* [Task item]: Taking the line with "ATOM 133 N N" as the first and the line with "ATOM 150 C CA" as the last, set down exactly every line in that range from the entries below, and no more.

* [Supplied records]:

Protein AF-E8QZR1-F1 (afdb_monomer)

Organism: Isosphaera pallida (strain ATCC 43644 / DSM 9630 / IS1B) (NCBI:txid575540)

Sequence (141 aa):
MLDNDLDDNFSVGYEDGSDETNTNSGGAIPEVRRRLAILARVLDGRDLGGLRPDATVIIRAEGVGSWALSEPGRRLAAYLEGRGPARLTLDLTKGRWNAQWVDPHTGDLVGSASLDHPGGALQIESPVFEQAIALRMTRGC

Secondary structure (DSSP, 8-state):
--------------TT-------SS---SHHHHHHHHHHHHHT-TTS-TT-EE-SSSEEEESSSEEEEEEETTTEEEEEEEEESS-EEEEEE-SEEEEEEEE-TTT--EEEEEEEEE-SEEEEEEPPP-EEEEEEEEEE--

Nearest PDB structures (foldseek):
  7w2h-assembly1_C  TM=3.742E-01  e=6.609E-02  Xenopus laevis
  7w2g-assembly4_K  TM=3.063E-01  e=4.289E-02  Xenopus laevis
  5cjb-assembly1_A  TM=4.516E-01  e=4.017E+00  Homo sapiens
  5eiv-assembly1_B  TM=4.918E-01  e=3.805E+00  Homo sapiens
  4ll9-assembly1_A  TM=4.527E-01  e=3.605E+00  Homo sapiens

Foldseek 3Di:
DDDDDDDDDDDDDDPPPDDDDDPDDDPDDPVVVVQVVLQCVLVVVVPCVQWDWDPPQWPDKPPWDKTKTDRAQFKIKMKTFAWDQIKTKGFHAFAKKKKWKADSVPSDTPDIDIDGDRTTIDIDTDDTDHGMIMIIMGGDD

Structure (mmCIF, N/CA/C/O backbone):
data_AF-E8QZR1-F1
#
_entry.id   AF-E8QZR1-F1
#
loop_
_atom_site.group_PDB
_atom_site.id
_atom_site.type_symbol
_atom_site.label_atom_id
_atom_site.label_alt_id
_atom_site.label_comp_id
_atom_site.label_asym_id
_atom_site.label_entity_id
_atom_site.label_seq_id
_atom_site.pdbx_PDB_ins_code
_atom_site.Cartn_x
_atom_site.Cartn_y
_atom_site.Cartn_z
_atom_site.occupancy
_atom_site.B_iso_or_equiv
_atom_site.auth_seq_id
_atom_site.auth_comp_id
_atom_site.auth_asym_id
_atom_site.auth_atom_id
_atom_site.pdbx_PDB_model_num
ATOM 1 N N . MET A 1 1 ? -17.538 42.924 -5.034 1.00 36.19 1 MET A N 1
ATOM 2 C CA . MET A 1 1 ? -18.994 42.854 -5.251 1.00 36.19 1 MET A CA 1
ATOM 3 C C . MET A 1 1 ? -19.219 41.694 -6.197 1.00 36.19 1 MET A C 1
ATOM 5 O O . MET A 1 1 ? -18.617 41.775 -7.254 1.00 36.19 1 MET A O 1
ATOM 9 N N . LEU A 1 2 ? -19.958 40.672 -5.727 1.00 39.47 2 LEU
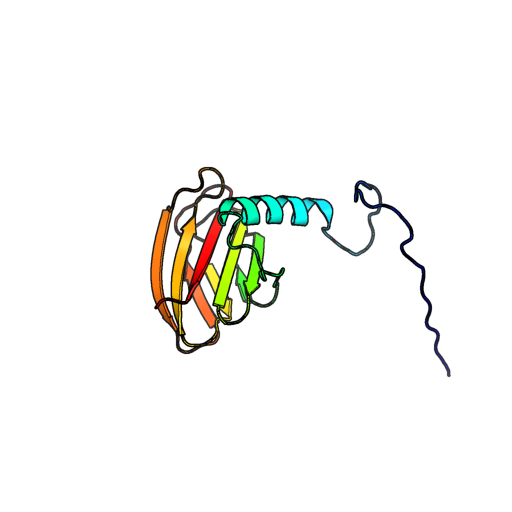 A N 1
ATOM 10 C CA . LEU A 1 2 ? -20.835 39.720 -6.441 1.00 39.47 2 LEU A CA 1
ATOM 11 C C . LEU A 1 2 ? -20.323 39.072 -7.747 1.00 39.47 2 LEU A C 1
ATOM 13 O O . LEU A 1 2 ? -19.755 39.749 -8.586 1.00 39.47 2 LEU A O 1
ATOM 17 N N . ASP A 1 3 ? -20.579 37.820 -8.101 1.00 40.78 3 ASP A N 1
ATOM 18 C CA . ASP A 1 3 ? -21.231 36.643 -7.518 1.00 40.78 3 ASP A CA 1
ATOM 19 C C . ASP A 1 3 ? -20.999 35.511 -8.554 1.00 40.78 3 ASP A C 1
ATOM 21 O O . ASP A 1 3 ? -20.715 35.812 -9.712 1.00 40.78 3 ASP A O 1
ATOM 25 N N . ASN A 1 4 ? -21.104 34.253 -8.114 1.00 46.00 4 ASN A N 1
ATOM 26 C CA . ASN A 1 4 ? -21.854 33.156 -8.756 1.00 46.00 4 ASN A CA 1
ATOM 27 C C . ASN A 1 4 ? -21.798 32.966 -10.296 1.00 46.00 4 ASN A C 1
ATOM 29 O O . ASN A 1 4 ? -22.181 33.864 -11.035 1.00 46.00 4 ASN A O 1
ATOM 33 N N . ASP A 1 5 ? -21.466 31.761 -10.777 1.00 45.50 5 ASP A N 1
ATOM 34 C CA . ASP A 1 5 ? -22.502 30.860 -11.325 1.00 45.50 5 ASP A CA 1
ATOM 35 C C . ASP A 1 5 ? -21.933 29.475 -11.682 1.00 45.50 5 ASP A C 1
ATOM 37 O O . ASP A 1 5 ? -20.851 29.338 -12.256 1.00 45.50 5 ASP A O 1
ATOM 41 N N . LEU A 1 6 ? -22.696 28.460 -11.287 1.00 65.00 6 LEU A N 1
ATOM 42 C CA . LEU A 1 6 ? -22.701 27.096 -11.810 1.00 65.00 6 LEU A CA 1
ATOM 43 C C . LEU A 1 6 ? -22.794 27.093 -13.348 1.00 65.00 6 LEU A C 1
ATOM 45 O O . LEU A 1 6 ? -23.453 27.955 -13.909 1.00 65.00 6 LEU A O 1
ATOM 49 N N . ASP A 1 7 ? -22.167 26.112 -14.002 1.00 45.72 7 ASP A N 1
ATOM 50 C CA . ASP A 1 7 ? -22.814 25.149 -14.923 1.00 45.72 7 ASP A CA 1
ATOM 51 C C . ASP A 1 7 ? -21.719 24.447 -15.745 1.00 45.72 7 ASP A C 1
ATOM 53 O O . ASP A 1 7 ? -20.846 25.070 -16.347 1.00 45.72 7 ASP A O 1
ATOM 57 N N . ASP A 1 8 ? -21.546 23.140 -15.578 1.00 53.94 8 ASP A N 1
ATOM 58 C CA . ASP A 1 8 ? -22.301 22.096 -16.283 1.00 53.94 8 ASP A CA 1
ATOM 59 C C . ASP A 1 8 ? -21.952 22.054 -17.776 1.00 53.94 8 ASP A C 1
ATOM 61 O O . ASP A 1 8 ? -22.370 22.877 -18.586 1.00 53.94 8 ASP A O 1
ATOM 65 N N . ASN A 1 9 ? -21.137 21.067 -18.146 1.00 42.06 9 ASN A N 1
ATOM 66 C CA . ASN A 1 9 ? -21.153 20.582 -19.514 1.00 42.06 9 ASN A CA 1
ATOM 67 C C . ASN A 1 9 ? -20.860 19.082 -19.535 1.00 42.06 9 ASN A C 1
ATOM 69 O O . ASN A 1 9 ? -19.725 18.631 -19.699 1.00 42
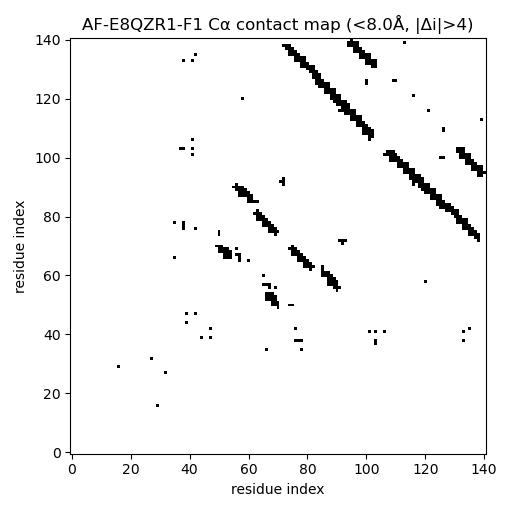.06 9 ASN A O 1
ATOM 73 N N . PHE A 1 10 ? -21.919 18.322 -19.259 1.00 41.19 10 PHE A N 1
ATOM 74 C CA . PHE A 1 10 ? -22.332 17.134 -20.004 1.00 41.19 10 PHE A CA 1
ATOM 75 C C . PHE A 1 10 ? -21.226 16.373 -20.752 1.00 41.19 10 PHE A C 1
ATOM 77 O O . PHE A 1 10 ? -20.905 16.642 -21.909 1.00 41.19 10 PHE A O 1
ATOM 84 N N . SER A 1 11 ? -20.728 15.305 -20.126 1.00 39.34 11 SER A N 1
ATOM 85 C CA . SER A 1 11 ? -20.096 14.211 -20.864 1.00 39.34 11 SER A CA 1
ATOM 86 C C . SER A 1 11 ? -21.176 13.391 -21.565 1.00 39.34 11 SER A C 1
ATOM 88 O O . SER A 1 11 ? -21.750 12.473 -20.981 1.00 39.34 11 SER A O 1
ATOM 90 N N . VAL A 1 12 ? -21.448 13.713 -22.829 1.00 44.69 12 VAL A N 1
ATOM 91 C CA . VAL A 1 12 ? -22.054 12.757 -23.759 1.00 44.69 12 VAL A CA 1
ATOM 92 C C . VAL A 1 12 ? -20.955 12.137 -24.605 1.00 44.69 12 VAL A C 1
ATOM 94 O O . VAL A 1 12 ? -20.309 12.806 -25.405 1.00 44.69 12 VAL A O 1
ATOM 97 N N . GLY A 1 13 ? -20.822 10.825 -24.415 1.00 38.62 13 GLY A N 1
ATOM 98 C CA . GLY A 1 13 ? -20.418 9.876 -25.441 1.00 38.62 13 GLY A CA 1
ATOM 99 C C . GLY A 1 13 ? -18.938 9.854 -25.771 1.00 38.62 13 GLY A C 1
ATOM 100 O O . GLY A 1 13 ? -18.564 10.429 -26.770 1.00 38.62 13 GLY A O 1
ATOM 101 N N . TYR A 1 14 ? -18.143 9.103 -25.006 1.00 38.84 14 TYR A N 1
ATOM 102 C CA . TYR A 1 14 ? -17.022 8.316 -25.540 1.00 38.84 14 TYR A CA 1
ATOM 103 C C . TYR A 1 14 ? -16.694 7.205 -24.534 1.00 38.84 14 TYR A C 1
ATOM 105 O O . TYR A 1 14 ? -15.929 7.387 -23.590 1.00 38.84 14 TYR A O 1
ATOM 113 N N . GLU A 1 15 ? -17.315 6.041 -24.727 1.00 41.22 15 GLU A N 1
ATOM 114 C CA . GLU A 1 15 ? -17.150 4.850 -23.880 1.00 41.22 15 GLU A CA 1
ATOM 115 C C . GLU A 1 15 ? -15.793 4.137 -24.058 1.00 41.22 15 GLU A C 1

---

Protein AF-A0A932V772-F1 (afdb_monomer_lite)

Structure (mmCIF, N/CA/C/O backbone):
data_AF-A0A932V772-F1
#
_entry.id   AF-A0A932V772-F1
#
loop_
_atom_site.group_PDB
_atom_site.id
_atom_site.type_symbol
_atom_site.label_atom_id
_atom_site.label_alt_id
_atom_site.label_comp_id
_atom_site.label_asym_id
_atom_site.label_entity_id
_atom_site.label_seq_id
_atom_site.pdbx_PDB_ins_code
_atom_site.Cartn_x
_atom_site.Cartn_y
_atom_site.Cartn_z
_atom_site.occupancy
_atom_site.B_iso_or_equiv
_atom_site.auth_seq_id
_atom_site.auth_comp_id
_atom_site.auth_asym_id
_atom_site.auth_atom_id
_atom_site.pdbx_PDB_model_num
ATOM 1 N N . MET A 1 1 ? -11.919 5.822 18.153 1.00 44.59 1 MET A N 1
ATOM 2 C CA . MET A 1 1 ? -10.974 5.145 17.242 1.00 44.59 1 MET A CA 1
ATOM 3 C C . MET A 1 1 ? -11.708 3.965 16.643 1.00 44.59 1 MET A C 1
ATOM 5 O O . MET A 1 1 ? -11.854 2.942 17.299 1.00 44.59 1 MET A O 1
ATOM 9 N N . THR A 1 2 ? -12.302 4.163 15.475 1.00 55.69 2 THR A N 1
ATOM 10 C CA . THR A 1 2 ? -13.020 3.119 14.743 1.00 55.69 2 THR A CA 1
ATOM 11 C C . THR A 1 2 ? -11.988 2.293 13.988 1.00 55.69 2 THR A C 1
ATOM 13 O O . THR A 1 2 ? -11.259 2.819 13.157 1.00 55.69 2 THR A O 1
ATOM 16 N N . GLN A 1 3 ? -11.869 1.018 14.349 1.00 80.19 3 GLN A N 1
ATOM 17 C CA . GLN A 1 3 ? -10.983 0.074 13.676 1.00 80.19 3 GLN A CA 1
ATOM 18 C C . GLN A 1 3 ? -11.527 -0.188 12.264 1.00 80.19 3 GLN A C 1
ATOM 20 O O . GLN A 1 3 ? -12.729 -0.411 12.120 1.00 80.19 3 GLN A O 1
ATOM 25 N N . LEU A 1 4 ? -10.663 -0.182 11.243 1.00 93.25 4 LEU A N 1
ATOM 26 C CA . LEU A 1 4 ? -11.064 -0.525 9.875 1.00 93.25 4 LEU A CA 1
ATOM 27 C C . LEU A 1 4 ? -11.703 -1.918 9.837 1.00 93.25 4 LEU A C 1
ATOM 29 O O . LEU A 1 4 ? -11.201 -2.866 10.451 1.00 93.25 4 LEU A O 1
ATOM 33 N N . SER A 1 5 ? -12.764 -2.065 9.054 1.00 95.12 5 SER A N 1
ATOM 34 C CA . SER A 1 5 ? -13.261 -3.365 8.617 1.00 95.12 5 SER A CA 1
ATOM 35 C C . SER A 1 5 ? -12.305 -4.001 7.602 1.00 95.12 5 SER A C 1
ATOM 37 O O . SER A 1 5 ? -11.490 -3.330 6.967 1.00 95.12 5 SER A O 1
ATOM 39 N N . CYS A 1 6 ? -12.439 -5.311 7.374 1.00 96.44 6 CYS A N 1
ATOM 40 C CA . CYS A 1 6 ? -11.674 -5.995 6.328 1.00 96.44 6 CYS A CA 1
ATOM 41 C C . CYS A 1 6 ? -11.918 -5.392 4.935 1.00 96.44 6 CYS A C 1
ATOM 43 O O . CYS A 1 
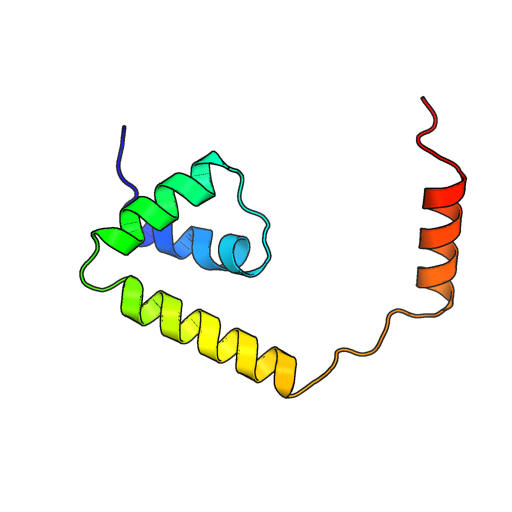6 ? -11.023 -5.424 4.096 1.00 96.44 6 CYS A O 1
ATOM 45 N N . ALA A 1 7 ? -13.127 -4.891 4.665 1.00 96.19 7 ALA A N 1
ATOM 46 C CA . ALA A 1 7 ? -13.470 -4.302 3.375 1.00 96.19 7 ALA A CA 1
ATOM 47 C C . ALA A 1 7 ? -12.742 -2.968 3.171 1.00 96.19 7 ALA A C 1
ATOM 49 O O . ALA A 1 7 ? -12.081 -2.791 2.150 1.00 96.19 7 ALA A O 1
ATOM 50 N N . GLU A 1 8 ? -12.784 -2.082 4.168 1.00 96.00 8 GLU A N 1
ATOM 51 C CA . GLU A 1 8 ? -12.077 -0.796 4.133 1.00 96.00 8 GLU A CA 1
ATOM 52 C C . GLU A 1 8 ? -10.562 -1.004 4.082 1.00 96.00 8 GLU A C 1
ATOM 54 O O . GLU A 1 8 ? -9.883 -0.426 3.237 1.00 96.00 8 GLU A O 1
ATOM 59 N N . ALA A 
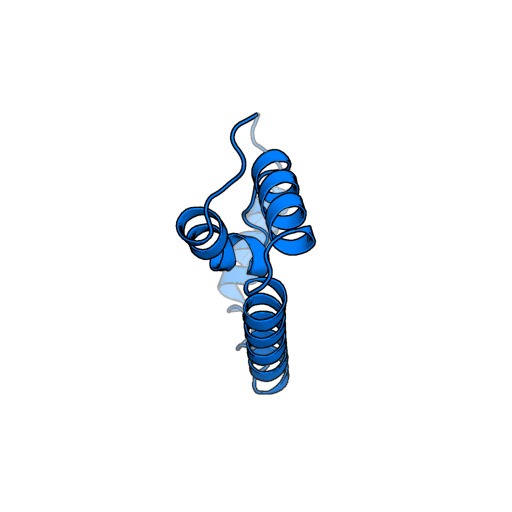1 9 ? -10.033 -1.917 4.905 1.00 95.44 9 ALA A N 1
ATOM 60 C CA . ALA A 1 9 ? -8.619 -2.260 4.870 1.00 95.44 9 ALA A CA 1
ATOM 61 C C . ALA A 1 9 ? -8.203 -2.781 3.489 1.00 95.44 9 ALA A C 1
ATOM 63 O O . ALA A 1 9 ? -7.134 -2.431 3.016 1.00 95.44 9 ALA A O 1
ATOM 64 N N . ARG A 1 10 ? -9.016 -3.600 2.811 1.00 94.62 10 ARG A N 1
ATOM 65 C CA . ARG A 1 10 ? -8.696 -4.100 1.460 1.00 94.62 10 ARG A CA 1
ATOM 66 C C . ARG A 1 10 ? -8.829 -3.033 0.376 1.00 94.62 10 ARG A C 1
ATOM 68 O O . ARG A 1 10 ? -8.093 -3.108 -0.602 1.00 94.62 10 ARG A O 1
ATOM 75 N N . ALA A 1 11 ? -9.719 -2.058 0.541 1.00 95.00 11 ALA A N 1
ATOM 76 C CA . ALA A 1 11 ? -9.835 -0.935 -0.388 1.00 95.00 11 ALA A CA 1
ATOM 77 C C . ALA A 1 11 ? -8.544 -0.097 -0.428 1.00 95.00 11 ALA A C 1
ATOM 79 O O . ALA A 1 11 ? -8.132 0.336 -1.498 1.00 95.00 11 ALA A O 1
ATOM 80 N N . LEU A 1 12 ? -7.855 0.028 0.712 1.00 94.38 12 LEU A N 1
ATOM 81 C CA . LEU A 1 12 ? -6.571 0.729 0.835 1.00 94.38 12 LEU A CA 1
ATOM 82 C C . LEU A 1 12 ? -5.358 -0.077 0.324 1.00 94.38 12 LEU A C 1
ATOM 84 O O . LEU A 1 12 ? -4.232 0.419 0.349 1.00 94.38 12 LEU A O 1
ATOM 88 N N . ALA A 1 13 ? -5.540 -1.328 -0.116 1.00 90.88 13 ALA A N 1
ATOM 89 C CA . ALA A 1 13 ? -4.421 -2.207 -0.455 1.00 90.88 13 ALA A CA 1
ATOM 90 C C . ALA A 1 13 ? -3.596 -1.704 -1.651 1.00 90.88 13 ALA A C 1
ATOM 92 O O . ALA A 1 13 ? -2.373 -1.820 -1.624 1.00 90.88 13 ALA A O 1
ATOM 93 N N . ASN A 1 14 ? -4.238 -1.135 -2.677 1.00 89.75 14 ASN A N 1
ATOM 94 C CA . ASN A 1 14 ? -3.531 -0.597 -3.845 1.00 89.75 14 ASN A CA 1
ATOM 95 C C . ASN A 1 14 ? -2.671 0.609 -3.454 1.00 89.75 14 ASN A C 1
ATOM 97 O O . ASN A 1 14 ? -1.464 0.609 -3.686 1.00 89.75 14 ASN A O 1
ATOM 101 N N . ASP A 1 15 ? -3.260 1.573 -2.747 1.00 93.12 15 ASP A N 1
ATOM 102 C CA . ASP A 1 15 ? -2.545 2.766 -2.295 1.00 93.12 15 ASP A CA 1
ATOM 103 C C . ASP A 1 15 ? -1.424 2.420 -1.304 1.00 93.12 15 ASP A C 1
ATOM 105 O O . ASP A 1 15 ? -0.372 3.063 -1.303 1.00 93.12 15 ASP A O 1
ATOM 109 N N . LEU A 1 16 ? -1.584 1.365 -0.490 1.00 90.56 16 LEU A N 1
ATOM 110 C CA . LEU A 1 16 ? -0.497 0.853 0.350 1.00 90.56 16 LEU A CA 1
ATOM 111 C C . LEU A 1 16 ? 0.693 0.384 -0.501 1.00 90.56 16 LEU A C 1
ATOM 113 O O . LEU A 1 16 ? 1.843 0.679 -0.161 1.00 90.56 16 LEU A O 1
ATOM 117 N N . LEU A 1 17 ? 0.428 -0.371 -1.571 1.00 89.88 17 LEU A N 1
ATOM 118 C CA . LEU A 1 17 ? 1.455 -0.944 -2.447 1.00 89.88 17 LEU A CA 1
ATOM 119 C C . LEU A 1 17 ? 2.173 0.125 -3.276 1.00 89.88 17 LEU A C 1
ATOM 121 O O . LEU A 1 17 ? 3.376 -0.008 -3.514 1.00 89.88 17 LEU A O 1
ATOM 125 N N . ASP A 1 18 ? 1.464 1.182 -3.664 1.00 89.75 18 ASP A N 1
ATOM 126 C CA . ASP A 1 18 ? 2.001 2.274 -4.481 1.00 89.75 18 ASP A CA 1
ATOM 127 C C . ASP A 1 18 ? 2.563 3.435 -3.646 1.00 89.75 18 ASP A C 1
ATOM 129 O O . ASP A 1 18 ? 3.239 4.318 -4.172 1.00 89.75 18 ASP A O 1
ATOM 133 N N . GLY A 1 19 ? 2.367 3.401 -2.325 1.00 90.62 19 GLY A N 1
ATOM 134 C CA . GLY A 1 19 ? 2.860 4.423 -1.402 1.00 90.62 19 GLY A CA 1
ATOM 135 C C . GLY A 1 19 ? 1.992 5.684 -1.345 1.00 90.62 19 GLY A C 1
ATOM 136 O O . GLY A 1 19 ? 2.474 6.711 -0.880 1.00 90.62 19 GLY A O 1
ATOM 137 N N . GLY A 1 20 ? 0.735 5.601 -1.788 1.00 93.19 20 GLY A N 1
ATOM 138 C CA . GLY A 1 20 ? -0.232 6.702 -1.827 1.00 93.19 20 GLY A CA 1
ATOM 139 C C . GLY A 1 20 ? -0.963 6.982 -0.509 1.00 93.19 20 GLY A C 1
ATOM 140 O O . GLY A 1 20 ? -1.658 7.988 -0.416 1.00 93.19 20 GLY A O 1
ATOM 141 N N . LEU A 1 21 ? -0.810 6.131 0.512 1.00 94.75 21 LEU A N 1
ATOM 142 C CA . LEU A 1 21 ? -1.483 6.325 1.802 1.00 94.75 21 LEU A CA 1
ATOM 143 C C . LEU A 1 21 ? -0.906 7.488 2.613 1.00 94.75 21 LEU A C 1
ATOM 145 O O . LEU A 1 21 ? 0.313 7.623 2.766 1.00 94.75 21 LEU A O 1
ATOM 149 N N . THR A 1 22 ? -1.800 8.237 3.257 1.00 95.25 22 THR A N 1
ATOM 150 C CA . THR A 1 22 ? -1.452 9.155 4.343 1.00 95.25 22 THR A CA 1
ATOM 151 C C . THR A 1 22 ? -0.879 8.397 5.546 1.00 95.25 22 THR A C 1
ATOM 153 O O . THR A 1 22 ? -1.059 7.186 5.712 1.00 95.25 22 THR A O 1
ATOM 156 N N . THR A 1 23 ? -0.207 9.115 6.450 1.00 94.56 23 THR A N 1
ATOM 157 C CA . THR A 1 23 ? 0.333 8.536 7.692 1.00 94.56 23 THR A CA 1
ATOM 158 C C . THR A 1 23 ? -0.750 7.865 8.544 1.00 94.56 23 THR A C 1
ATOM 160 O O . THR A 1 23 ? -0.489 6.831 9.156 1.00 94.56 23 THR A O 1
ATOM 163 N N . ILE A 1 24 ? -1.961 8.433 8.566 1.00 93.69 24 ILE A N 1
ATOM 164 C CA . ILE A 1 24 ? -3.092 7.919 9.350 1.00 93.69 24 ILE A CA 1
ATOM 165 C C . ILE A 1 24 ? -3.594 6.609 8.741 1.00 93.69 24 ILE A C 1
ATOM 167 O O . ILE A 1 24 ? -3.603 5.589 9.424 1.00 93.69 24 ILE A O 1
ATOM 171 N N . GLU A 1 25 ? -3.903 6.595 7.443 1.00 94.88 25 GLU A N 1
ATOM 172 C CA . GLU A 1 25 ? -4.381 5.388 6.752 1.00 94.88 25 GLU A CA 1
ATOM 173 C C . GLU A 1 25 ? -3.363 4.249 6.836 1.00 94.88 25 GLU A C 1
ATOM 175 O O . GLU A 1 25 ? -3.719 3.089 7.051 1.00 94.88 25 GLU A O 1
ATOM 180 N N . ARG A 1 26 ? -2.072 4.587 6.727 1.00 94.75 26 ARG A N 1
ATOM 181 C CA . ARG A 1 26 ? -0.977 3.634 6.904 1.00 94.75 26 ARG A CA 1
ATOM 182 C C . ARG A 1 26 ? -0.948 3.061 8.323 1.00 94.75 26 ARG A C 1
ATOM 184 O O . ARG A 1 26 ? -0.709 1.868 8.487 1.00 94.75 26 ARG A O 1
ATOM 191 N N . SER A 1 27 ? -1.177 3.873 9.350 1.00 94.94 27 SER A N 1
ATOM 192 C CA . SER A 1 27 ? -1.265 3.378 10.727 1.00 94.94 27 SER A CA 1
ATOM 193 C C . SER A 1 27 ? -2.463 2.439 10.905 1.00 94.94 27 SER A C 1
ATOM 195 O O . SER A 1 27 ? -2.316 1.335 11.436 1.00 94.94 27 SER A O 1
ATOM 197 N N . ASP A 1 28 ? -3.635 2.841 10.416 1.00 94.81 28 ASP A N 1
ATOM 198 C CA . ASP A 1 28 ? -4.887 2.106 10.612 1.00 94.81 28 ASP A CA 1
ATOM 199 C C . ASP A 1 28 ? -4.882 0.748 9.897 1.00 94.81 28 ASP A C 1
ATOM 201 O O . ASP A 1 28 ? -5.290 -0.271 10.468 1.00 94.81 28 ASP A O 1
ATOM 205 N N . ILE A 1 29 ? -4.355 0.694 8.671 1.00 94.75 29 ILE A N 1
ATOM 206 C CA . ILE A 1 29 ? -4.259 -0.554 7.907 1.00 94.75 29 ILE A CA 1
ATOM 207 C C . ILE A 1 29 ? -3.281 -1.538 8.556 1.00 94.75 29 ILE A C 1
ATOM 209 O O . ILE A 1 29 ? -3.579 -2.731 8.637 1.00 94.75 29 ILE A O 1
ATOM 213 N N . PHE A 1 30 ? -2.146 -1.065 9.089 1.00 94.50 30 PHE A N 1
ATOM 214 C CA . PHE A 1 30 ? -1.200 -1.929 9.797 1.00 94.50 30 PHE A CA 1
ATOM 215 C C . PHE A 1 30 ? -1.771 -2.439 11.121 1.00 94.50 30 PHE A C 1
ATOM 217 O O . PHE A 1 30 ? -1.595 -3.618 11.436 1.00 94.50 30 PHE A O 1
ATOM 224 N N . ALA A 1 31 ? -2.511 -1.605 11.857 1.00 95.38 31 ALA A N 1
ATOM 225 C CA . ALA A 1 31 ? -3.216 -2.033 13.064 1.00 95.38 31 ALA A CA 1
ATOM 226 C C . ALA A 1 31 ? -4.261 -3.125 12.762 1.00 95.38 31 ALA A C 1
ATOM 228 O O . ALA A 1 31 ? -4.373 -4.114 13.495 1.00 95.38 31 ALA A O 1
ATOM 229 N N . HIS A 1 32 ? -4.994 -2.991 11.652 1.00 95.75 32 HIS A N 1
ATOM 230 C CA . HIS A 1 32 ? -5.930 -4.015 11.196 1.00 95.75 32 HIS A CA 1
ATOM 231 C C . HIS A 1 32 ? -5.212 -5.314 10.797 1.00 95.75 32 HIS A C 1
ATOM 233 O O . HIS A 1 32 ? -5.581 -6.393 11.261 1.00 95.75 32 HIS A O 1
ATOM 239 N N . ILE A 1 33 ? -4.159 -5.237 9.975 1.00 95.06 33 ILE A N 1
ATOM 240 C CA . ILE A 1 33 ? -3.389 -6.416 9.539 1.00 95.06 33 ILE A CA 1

* [Response to this exercise]:
ATOM 133 N N . GLY A 1 19 ? 2.367 3.401 -2.325 1.00 90.62 19 GLY A N 1
ATOM 134 C CA . GLY A 1 19 ? 2.860 4.423 -1.402 1.00 90.62 19 GLY A CA 1
ATOM 135 C C . GLY A 1 19 ? 1.992 5.684 -1.345 1.00 90.62 19 GLY A C 1
ATOM 136 O O . GLY A 1 19 ? 2.474 6.711 -0.880 1.00 90.62 19 GLY A O 1
ATOM 137 N N . GLY A 1 20 ? 0.735 5.601 -1.788 1.00 93.19 20 GLY A N 1
ATOM 138 C CA . GLY A 1 20 ? -0.232 6.702 -1.827 1.00 93.19 20 GLY A CA 1
ATOM 139 C C . GLY A 1 20 ? -0.963 6.982 -0.509 1.00 93.19 20 GLY A C 1
ATOM 140 O O . GLY A 1 20 ? -1.658 7.988 -0.416 1.00 93.19 20 GLY A O 1
ATOM 141 N N . LEU A 1 21 ? -0.810 6.131 0.512 1.00 94.75 21 LEU A N 1
ATOM 142 C CA . LEU A 1 21 ? -1.483 6.325 1.802 1.00 94.75 21 LEU A CA 1
ATOM 143 C C . LEU A 1 21 ? -0.906 7.488 2.613 1.00 94.75 21 LEU A C 1
ATOM 145 O O . LEU A 1 21 ? 0.313 7.623 2.766 1.00 94.75 21 LEU A O 1
ATOM 149 N N . THR A 1 22 ? -1.800 8.237 3.257 1.00 95.25 22 THR A N 1
ATOM 150 C CA . THR A 1 22 ? -1.452 9.155 4.343 1.00 95.25 22 THR A CA 1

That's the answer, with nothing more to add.